Residents and community leaders in Newquay say dunes at Fistral beach are being swiftly destroyed by harsh weather and careless visitors trampling over the site.

A protective fence at the sea-facing side of the area blew down four months ago – but Cornwall Council has said it will not be replaced.

One local woman, Alison Hanlon, said she had witnessed youngsters scampering up and down the dunes and playing games.

The conservation area is home to a range of wildlife including ground-nesting skylarks, small copper butterflies, marram grass, pyramidal orchids and the spot burnet moth.

Signs around the site clearly request that visitors stick to footpaths and keep out of fenced areas. Damage to wildlife carries a fine of up to £20,000.

Mrs Hanlon said she had called the council about the fence but was told it could not afford to replace it.

She said: "During October half-term all the kids were running up and down the section of dunes nearest the car park and most of this has now disappeared. I'm worried the dunes will have been completely destroyed by the summer."

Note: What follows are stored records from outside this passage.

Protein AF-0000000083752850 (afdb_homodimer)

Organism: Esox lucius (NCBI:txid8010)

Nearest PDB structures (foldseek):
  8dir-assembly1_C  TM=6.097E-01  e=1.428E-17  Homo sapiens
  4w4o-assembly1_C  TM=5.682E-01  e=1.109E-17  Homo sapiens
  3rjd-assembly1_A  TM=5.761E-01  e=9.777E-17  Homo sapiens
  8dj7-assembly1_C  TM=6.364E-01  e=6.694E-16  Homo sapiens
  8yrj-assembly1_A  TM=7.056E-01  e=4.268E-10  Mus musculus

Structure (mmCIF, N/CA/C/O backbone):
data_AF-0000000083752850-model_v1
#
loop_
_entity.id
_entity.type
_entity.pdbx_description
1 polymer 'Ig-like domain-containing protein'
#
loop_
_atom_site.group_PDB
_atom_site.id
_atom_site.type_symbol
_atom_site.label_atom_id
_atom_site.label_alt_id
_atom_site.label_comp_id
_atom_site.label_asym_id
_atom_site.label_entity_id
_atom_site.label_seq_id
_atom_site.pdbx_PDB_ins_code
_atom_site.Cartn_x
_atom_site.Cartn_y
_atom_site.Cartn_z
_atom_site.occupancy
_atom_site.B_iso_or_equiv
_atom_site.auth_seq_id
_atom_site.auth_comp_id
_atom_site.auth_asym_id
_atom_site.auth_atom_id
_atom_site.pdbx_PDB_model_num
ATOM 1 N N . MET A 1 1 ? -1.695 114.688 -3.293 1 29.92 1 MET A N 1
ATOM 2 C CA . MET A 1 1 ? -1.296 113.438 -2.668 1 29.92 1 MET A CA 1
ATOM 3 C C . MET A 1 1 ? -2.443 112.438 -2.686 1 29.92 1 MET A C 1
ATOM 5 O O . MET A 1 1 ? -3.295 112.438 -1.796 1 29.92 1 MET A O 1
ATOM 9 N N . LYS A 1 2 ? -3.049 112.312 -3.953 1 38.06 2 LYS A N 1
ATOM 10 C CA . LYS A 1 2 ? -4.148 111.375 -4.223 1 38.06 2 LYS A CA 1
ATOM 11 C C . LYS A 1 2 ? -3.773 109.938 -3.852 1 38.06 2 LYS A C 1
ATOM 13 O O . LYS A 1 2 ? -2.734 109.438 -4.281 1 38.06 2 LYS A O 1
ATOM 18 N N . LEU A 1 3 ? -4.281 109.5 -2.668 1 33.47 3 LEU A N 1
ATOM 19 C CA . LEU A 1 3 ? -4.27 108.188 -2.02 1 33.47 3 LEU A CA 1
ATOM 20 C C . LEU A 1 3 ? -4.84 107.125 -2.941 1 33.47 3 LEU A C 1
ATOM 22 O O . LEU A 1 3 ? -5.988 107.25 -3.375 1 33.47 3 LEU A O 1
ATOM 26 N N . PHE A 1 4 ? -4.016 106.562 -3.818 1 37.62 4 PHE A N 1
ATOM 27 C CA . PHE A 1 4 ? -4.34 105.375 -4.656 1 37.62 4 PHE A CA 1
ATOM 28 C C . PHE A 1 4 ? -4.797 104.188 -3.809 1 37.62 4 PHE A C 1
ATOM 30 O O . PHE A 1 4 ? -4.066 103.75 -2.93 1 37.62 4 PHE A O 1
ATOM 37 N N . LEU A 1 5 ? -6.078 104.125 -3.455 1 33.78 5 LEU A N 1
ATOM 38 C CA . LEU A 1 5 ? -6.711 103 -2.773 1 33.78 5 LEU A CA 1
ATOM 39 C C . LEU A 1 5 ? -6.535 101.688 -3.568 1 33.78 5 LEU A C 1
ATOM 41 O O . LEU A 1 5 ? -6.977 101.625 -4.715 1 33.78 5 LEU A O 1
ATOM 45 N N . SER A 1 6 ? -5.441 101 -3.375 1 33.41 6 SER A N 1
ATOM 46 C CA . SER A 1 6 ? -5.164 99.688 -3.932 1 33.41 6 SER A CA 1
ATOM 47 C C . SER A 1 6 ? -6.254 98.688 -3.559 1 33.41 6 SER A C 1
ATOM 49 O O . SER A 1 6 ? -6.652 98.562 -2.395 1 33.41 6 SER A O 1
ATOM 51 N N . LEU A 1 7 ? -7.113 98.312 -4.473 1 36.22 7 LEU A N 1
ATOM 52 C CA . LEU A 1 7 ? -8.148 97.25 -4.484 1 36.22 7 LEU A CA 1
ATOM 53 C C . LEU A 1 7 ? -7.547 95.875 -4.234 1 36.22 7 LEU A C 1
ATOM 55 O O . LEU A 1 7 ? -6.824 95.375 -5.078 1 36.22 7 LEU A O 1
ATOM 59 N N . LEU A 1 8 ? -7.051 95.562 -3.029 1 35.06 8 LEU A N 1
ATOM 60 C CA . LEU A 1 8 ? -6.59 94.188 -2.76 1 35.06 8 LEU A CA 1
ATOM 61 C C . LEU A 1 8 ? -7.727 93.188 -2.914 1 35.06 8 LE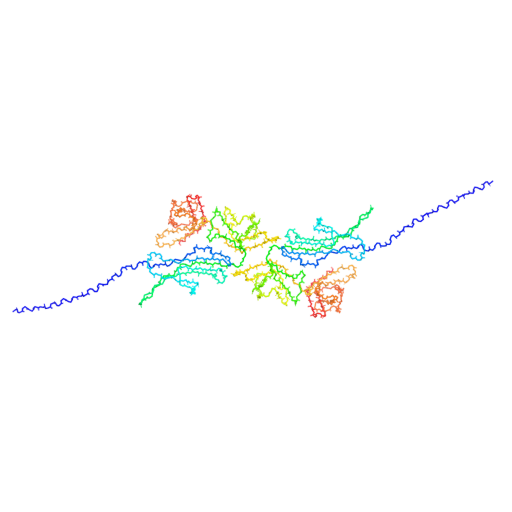U A C 1
ATOM 63 O O . LEU A 1 8 ? -8.727 93.25 -2.191 1 35.06 8 LEU A O 1
ATOM 67 N N . VAL A 1 9 ? -7.961 92.688 -4.105 1 38.94 9 VAL A N 1
ATOM 68 C CA . VAL A 1 9 ? -8.891 91.625 -4.371 1 38.94 9 VAL A CA 1
ATOM 69 C C . VAL A 1 9 ? -8.469 90.375 -3.58 1 38.94 9 VAL A C 1
ATOM 71 O O . VAL A 1 9 ? -7.359 89.875 -3.764 1 38.94 9 VAL A O 1
ATOM 74 N N . VAL A 1 10 ? -8.977 90.188 -2.367 1 40.25 10 VAL A N 1
ATOM 75 C CA . VAL A 1 10 ? -8.828 88.938 -1.572 1 40.25 10 VAL A CA 1
ATOM 76 C C . VAL A 1 10 ? -9.422 87.75 -2.328 1 40.25 10 VAL A C 1
ATOM 78 O O . VAL A 1 10 ? -10.617 87.75 -2.611 1 40.25 10 VAL A O 1
ATOM 81 N N . SER A 1 11 ? -8.633 87.125 -3.242 1 40.56 11 SER A N 1
ATOM 82 C CA . SER A 1 11 ? -9.016 85.875 -3.807 1 40.56 11 SER A CA 1
ATOM 83 C C . SER A 1 11 ? -9.406 84.875 -2.711 1 40.56 11 SER A C 1
ATOM 85 O O . SER A 1 11 ? -8.641 84.625 -1.77 1 40.56 11 SER A O 1
ATOM 87 N N . THR A 1 12 ? -10.664 84.812 -2.408 1 42.03 12 THR A N 1
ATOM 88 C CA . THR A 1 12 ? -11.188 83.75 -1.563 1 42.03 12 THR A CA 1
ATOM 89 C C . THR A 1 12 ? -10.781 82.375 -2.102 1 42.03 12 THR A C 1
ATOM 91 O O . THR A 1 12 ? -11.203 81.938 -3.191 1 42.03 12 THR A O 1
ATOM 94 N N . LEU A 1 13 ? -9.555 81.875 -1.819 1 41.06 13 LEU A N 1
ATOM 95 C CA . LEU A 1 13 ? -9.203 80.5 -2.021 1 41.06 13 LEU A CA 1
ATOM 96 C C . LEU A 1 13 ? -10.273 79.562 -1.437 1 41.06 13 LEU A C 1
ATOM 98 O O . LEU A 1 13 ? -10.586 79.625 -0.247 1 41.06 13 LEU A O 1
ATOM 102 N N . SER A 1 14 ? -11.258 79.188 -2.205 1 42.66 14 SER A N 1
ATOM 103 C CA . SER A 1 14 ? -12.156 78.125 -1.823 1 42.66 14 SER A CA 1
ATOM 104 C C . SER A 1 14 ? -11.383 76.875 -1.327 1 42.66 14 SER A C 1
ATOM 106 O O . SER A 1 14 ? -10.547 76.375 -2.051 1 42.66 14 SER A O 1
ATOM 108 N N . GLN A 1 15 ? -11.062 76.875 -0.045 1 42.69 15 GLN A N 1
ATOM 109 C CA . GLN A 1 15 ? -10.562 75.625 0.544 1 42.69 15 GLN A CA 1
ATOM 110 C C . GLN A 1 15 ? -11.445 74.438 0.172 1 42.69 15 GLN A C 1
ATOM 112 O O . GLN A 1 15 ? -12.625 74.375 0.529 1 42.69 15 GLN A O 1
ATOM 117 N N . TRP A 1 16 ? -11.172 73.812 -1.006 1 42.47 16 TRP A N 1
ATOM 118 C CA . TRP A 1 16 ? -11.758 72.5 -1.217 1 42.47 16 TRP A CA 1
ATOM 119 C C . TRP A 1 16 ? -11.609 71.625 0.032 1 42.47 16 TRP A C 1
ATOM 121 O O . TRP A 1 16 ? -10.492 71.375 0.488 1 42.47 16 TRP A O 1
ATOM 131 N N . VAL A 1 17 ? -12.523 71.75 0.99 1 43.44 17 VAL A N 1
ATOM 132 C CA . VAL A 1 17 ? -12.609 70.75 2.053 1 43.44 17 VAL A CA 1
ATOM 133 C C . VAL A 1 17 ? -12.531 69.312 1.455 1 43.44 17 VAL A C 1
ATOM 135 O O . VAL A 1 17 ? -13.414 68.938 0.695 1 43.44 17 VAL A O 1
ATOM 138 N N . LEU A 1 18 ? -11.328 68.812 1.172 1 38.56 18 LEU A N 1
ATOM 139 C CA . LEU A 1 18 ? -11.242 67.375 1.023 1 38.56 18 LEU A CA 1
ATOM 140 C C . LEU A 1 18 ? -12.039 66.688 2.111 1 38.56 18 LEU A C 1
ATOM 142 O O . LEU A 1 18 ? -11.742 66.812 3.301 1 38.56 18 LEU A O 1
ATOM 146 N N . THR A 1 19 ? -13.328 66.562 1.905 1 40.31 19 THR A N 1
ATOM 147 C CA . THR A 1 19 ? -14.031 65.625 2.781 1 40.31 19 THR A CA 1
ATOM 148 C C . THR A 1 19 ? -13.18 64.375 3.053 1 40.31 19 THR A C 1
ATOM 150 O O . THR A 1 19 ? -12.875 63.625 2.131 1 40.31 19 THR A O 1
ATOM 153 N N . LEU A 1 20 ? -12.227 64.438 3.943 1 39.72 20 LEU A N 1
ATOM 154 C CA . LEU A 1 20 ? -11.68 63.219 4.473 1 39.72 20 LEU A CA 1
ATOM 155 C C . LEU A 1 20 ? -12.781 62.188 4.668 1 39.72 20 LEU A C 1
ATOM 157 O O . LEU A 1 20 ? -13.688 62.375 5.484 1 39.72 20 LEU A O 1
ATOM 161 N N . VAL A 1 21 ? -13.164 61.469 3.588 1 43.72 21 VAL A N 1
ATOM 162 C CA . VAL A 1 21 ? -13.906 60.219 3.834 1 43.72 21 VAL A CA 1
ATOM 163 C C . VAL A 1 21 ? -13.312 59.5 5.043 1 43.72 21 VAL A C 1
ATOM 165 O O . VAL A 1 21 ? -12.094 59.375 5.164 1 43.72 21 VAL A O 1
ATOM 168 N N . PRO A 1 22 ? -13.945 59.531 6.203 1 44.84 22 PRO A N 1
ATOM 169 C CA . PRO A 1 22 ? -13.391 58.781 7.312 1 44.84 22 PRO A CA 1
ATOM 170 C C . PRO A 1 22 ? -12.68 57.5 6.848 1 44.84 22 PRO A C 1
ATOM 172 O O . PRO A 1 22 ? -12.977 56.969 5.766 1 44.84 22 PRO A O 1
ATOM 175 N N . PRO A 1 23 ? -11.5 57.188 7.406 1 44.34 23 PRO A N 1
ATOM 176 C CA . PRO A 1 23 ? -10.836 55.938 7.078 1 44.34 23 PRO A CA 1
ATOM 177 C C . PRO A 1 23 ? -11.82 54.781 6.879 1 44.34 23 PRO A C 1
ATOM 179 O O . PRO A 1 23 ? -12.719 54.594 7.707 1 44.34 23 PRO A O 1
ATOM 182 N N . THR A 1 24 ? -12.234 54.531 5.688 1 45.81 24 THR A N 1
ATOM 183 C CA . THR A 1 24 ? -12.984 53.312 5.43 1 45.81 24 THR A CA 1
ATOM 184 C C . THR A 1 24 ? -12.5 52.188 6.332 1 45.81 24 THR A C 1
ATOM 186 O O . THR A 1 24 ? -11.297 52.031 6.57 1 45.81 24 THR A O 1
ATOM 189 N N . LYS A 1 25 ? -13.281 51.812 7.309 1 50 25 LYS A N 1
ATOM 190 C CA . LYS A 1 25 ? -13.125 50.625 8.133 1 50 25 LYS A CA 1
ATOM 191 C C . LYS A 1 25 ? -12.289 49.562 7.41 1 50 25 LYS A C 1
ATOM 193 O O . LYS A 1 25 ? -12.266 49.531 6.18 1 50 25 LYS A O 1
ATOM 198 N N . ASP A 1 26 ? -11.234 49.062 7.984 1 52.72 26 ASP A N 1
ATOM 199 C CA . AS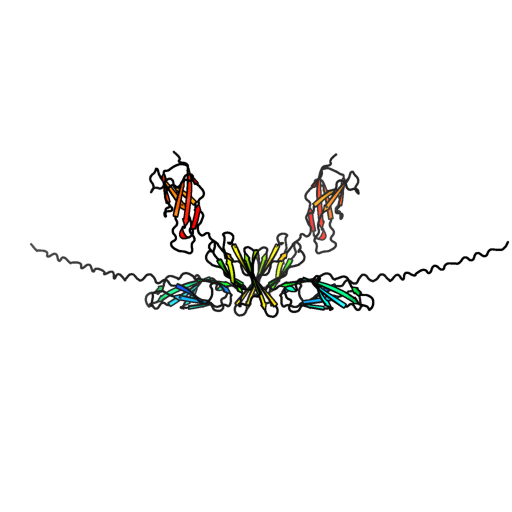P A 1 26 ? -10.406 47.938 7.57 1 52.72 26 ASP A CA 1
ATOM 200 C C . ASP A 1 26 ? -11.18 47 6.641 1 52.72 26 ASP A C 1
ATOM 202 O O . ASP A 1 26 ? -12.359 46.719 6.879 1 52.72 26 ASP A O 1
ATOM 206 N N . PRO A 1 27 ? -10.82 46.906 5.293 1 57.31 27 PRO A N 1
ATOM 207 C CA . PRO A 1 27 ? -11.57 46.125 4.328 1 57.31 27 PRO A CA 1
ATOM 208 C C . PRO A 1 27 ? -12.07 44.781 4.922 1 57.31 27 PRO A C 1
ATOM 210 O O . PRO A 1 27 ? -11.289 44.062 5.52 1 57.31 27 PRO A O 1
ATOM 213 N N . GLN A 1 28 ? -13.352 44.719 5.254 1 77.81 28 GLN A N 1
ATOM 214 C CA . GLN A 1 28 ? -14.102 43.594 5.809 1 77.81 28 GLN A CA 1
ATOM 215 C C . GLN A 1 28 ? -13.844 42.344 5.02 1 77.81 28 GLN A C 1
ATOM 217 O O . GLN A 1 28 ? -14.172 42.25 3.834 1 77.81 28 GLN A O 1
ATOM 222 N N . THR A 1 29 ? -12.734 41.531 5.391 1 86.94 29 THR A N 1
ATOM 223 C CA . THR A 1 29 ? -12.391 40.281 4.699 1 86.94 29 THR A CA 1
ATOM 224 C C . THR A 1 29 ? -13.43 39.219 4.984 1 86.94 29 THR A C 1
ATOM 226 O O . THR A 1 29 ? -13.906 39.062 6.117 1 86.94 29 THR A O 1
ATOM 229 N N . ALA A 1 30 ? -13.859 38.625 3.908 1 93.5 30 ALA A N 1
ATOM 230 C CA . ALA A 1 30 ? -14.797 37.531 4.043 1 93.5 30 ALA A CA 1
ATOM 231 C C . ALA A 1 30 ? -14.141 36.344 4.754 1 93.5 30 ALA A C 1
ATOM 233 O O . ALA A 1 30 ? -12.914 36.188 4.699 1 93.5 30 ALA A O 1
ATOM 234 N N . VAL A 1 31 ? -14.961 35.625 5.516 1 95.44 31 VAL A N 1
ATOM 235 C CA . VAL A 1 31 ? -14.492 34.438 6.215 1 95.44 31 VAL A CA 1
ATOM 236 C C . VAL A 1 31 ? -15.328 33.219 5.805 1 95.44 31 VAL A C 1
ATOM 238 O O . VAL A 1 31 ? -16.562 33.25 5.902 1 95.44 31 VAL A O 1
ATOM 241 N N . ALA A 1 32 ? -14.602 32.25 5.285 1 97.19 32 ALA A N 1
ATOM 242 C CA . ALA A 1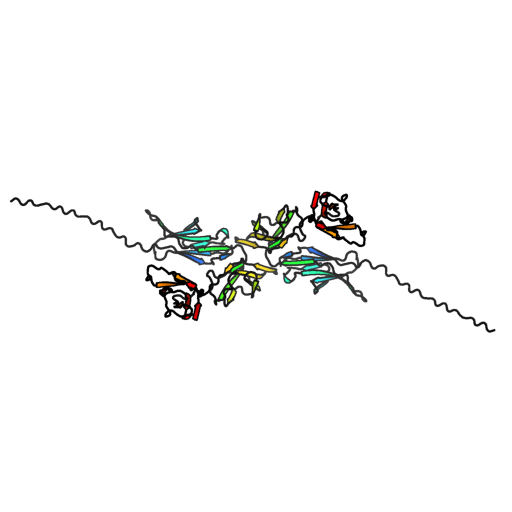 32 ? -15.242 30.969 4.965 1 97.19 32 ALA A CA 1
ATOM 243 C C . ALA A 1 32 ? -15.016 29.953 6.074 1 97.19 32 ALA A C 1
ATOM 245 O O . ALA A 1 32 ? -13.883 29.75 6.523 1 97.19 32 ALA A O 1
ATOM 246 N N . GLU A 1 33 ? -16.125 29.25 6.488 1 97.31 33 GLU A N 1
ATOM 247 C CA . GLU A 1 33 ? -16 28.297 7.574 1 97.31 33 GLU A CA 1
ATOM 248 C C . GLU A 1 33 ? -16.781 27.016 7.277 1 97.31 33 GLU A C 1
ATOM 250 O O . GLU A 1 33 ? -17.906 27.078 6.77 1 97.31 33 GLU A O 1
ATOM 255 N N . LEU A 1 34 ? -16.125 25.953 7.578 1 97.81 34 LEU A N 1
ATOM 256 C CA . LEU A 1 34 ? -16.844 24.688 7.547 1 97.81 34 LEU A CA 1
ATOM 257 C C . LEU A 1 34 ? -17.719 24.516 8.781 1 97.81 34 LEU A C 1
ATOM 259 O O . LEU A 1 34 ? -17.203 24.359 9.891 1 97.81 34 LEU A O 1
ATOM 263 N N . VAL A 1 35 ? -18.984 24.469 8.625 1 97.69 35 VAL A N 1
ATOM 264 C CA . VAL A 1 35 ? -19.875 24.5 9.781 1 97.69 35 VAL A CA 1
ATOM 265 C C . VAL A 1 35 ? -20.484 23.125 10 1 97.69 35 VAL A C 1
ATOM 267 O O . VAL A 1 35 ? -20.938 22.797 11.102 1 97.69 35 VAL A O 1
ATOM 270 N N . GLU A 1 36 ? -20.594 22.344 8.969 1 97.38 36 GLU A N 1
ATOM 271 C CA . GLU A 1 36 ? -21.062 20.969 9.062 1 97.38 36 GLU A CA 1
ATOM 272 C C . GLU A 1 36 ? -20.156 20.031 8.273 1 97.38 36 GLU A C 1
ATOM 274 O O . GLU A 1 36 ? -19.812 20.297 7.129 1 97.38 36 GLU A O 1
ATOM 279 N N . GLY A 1 37 ? -19.844 18.891 8.914 1 95.5 37 GLY A N 1
ATOM 280 C CA . GLY A 1 37 ? -18.984 17.906 8.273 1 95.5 37 GLY A CA 1
ATOM 281 C C . GLY A 1 37 ? -17.531 18.031 8.68 1 95.5 37 GLY A C 1
ATOM 282 O O . GLY A 1 37 ? -17.203 18.719 9.648 1 95.5 37 GLY A O 1
ATOM 283 N N . LYS A 1 38 ? -16.688 17.234 7.973 1 94.69 38 LYS A N 1
ATOM 284 C CA . LYS A 1 38 ? -15.242 17.266 8.148 1 94.69 38 LYS A CA 1
ATOM 285 C C . LYS A 1 38 ? -14.539 17.688 6.867 1 94.69 38 LYS A C 1
ATOM 287 O O . LYS A 1 38 ? -15.133 17.656 5.789 1 94.69 38 LYS A O 1
ATOM 292 N N . PRO A 1 39 ? -13.328 18.109 7.008 1 95.62 39 PRO A N 1
ATOM 293 C CA . PRO A 1 39 ? -12.602 18.516 5.801 1 95.62 39 PRO A CA 1
ATOM 294 C C . PRO A 1 39 ? -12.336 17.344 4.852 1 95.62 39 PRO A C 1
ATOM 296 O O . PRO A 1 39 ? -12.148 17.547 3.65 1 95.62 39 PRO A O 1
ATOM 299 N N . TRP A 1 40 ? -12.25 16.172 5.402 1 96 40 TRP A N 1
ATOM 300 C CA . TRP A 1 40 ? -12.07 14.945 4.633 1 96 40 TRP A CA 1
ATOM 301 C C . TRP A 1 40 ? -13.234 13.992 4.844 1 96 40 TRP A C 1
ATOM 303 O O . TRP A 1 40 ? -13.406 13.438 5.934 1 96 40 TRP A O 1
ATOM 313 N N . ILE A 1 41 ? -13.961 13.812 3.75 1 97.31 41 ILE A N 1
ATOM 314 C CA . ILE A 1 41 ? -15.195 13.055 3.918 1 97.31 41 ILE A CA 1
ATOM 315 C C . ILE A 1 41 ? -15.281 11.969 2.852 1 97.31 41 ILE A C 1
ATOM 317 O O . ILE A 1 41 ? -14.547 12 1.86 1 97.31 41 ILE A O 1
ATOM 321 N N . PHE A 1 42 ? -16.156 10.992 3.078 1 97.75 42 PHE A N 1
ATOM 322 C CA . PHE A 1 42 ? -16.453 9.984 2.068 1 97.75 42 PHE A CA 1
ATOM 323 C C . PHE A 1 42 ? -17.438 10.531 1.039 1 97.75 42 PHE A C 1
ATOM 325 O O . PHE A 1 42 ? -18.344 11.289 1.384 1 97.75 42 PHE A O 1
ATOM 332 N N . SER A 1 43 ? -17.172 10.156 -0.191 1 97.94 43 SER A N 1
ATOM 333 C CA . SER A 1 43 ? -18.172 10.484 -1.206 1 97.94 43 SER A CA 1
ATOM 334 C C . SER A 1 43 ? -19.578 10.07 -0.768 1 97.94 43 SER A C 1
ATOM 336 O O . SER A 1 43 ? -19.75 8.984 -0.202 1 97.94 43 SER A O 1
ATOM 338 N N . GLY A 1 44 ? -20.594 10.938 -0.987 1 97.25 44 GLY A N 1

Her concerns were shared by Cornwall councillor Joanna Kenny, who covers the nearby Pentire division.

Mrs Kenny said the council's "heart was in the right place" when it erected the fence last year – but it was only a matter of time before it was flattened by storms. A "more natural" solution was needed.

"The Fistral beach sand dunes are of great concern and we need to preserve them not only against inconsiderate visitors but against nature," Mrs Kenny said.

"We have a magnificent team of local volunteers who meet regularly to clean Fistral beach and sand dunes. The council's beach ranger has recently met with the team and is coming back with a new protection scheme based on natural planting.

"The theory goes that if we can get the sand dunes looking good and cared for, then visitors might respond by being a little more considerate with their litter."

A Cornwall Council spokeswoman confirmed the fence would not be replaced, stressing the dunes are accessible with or without it.

She said: The issue is not about banning access but rather about education and understanding."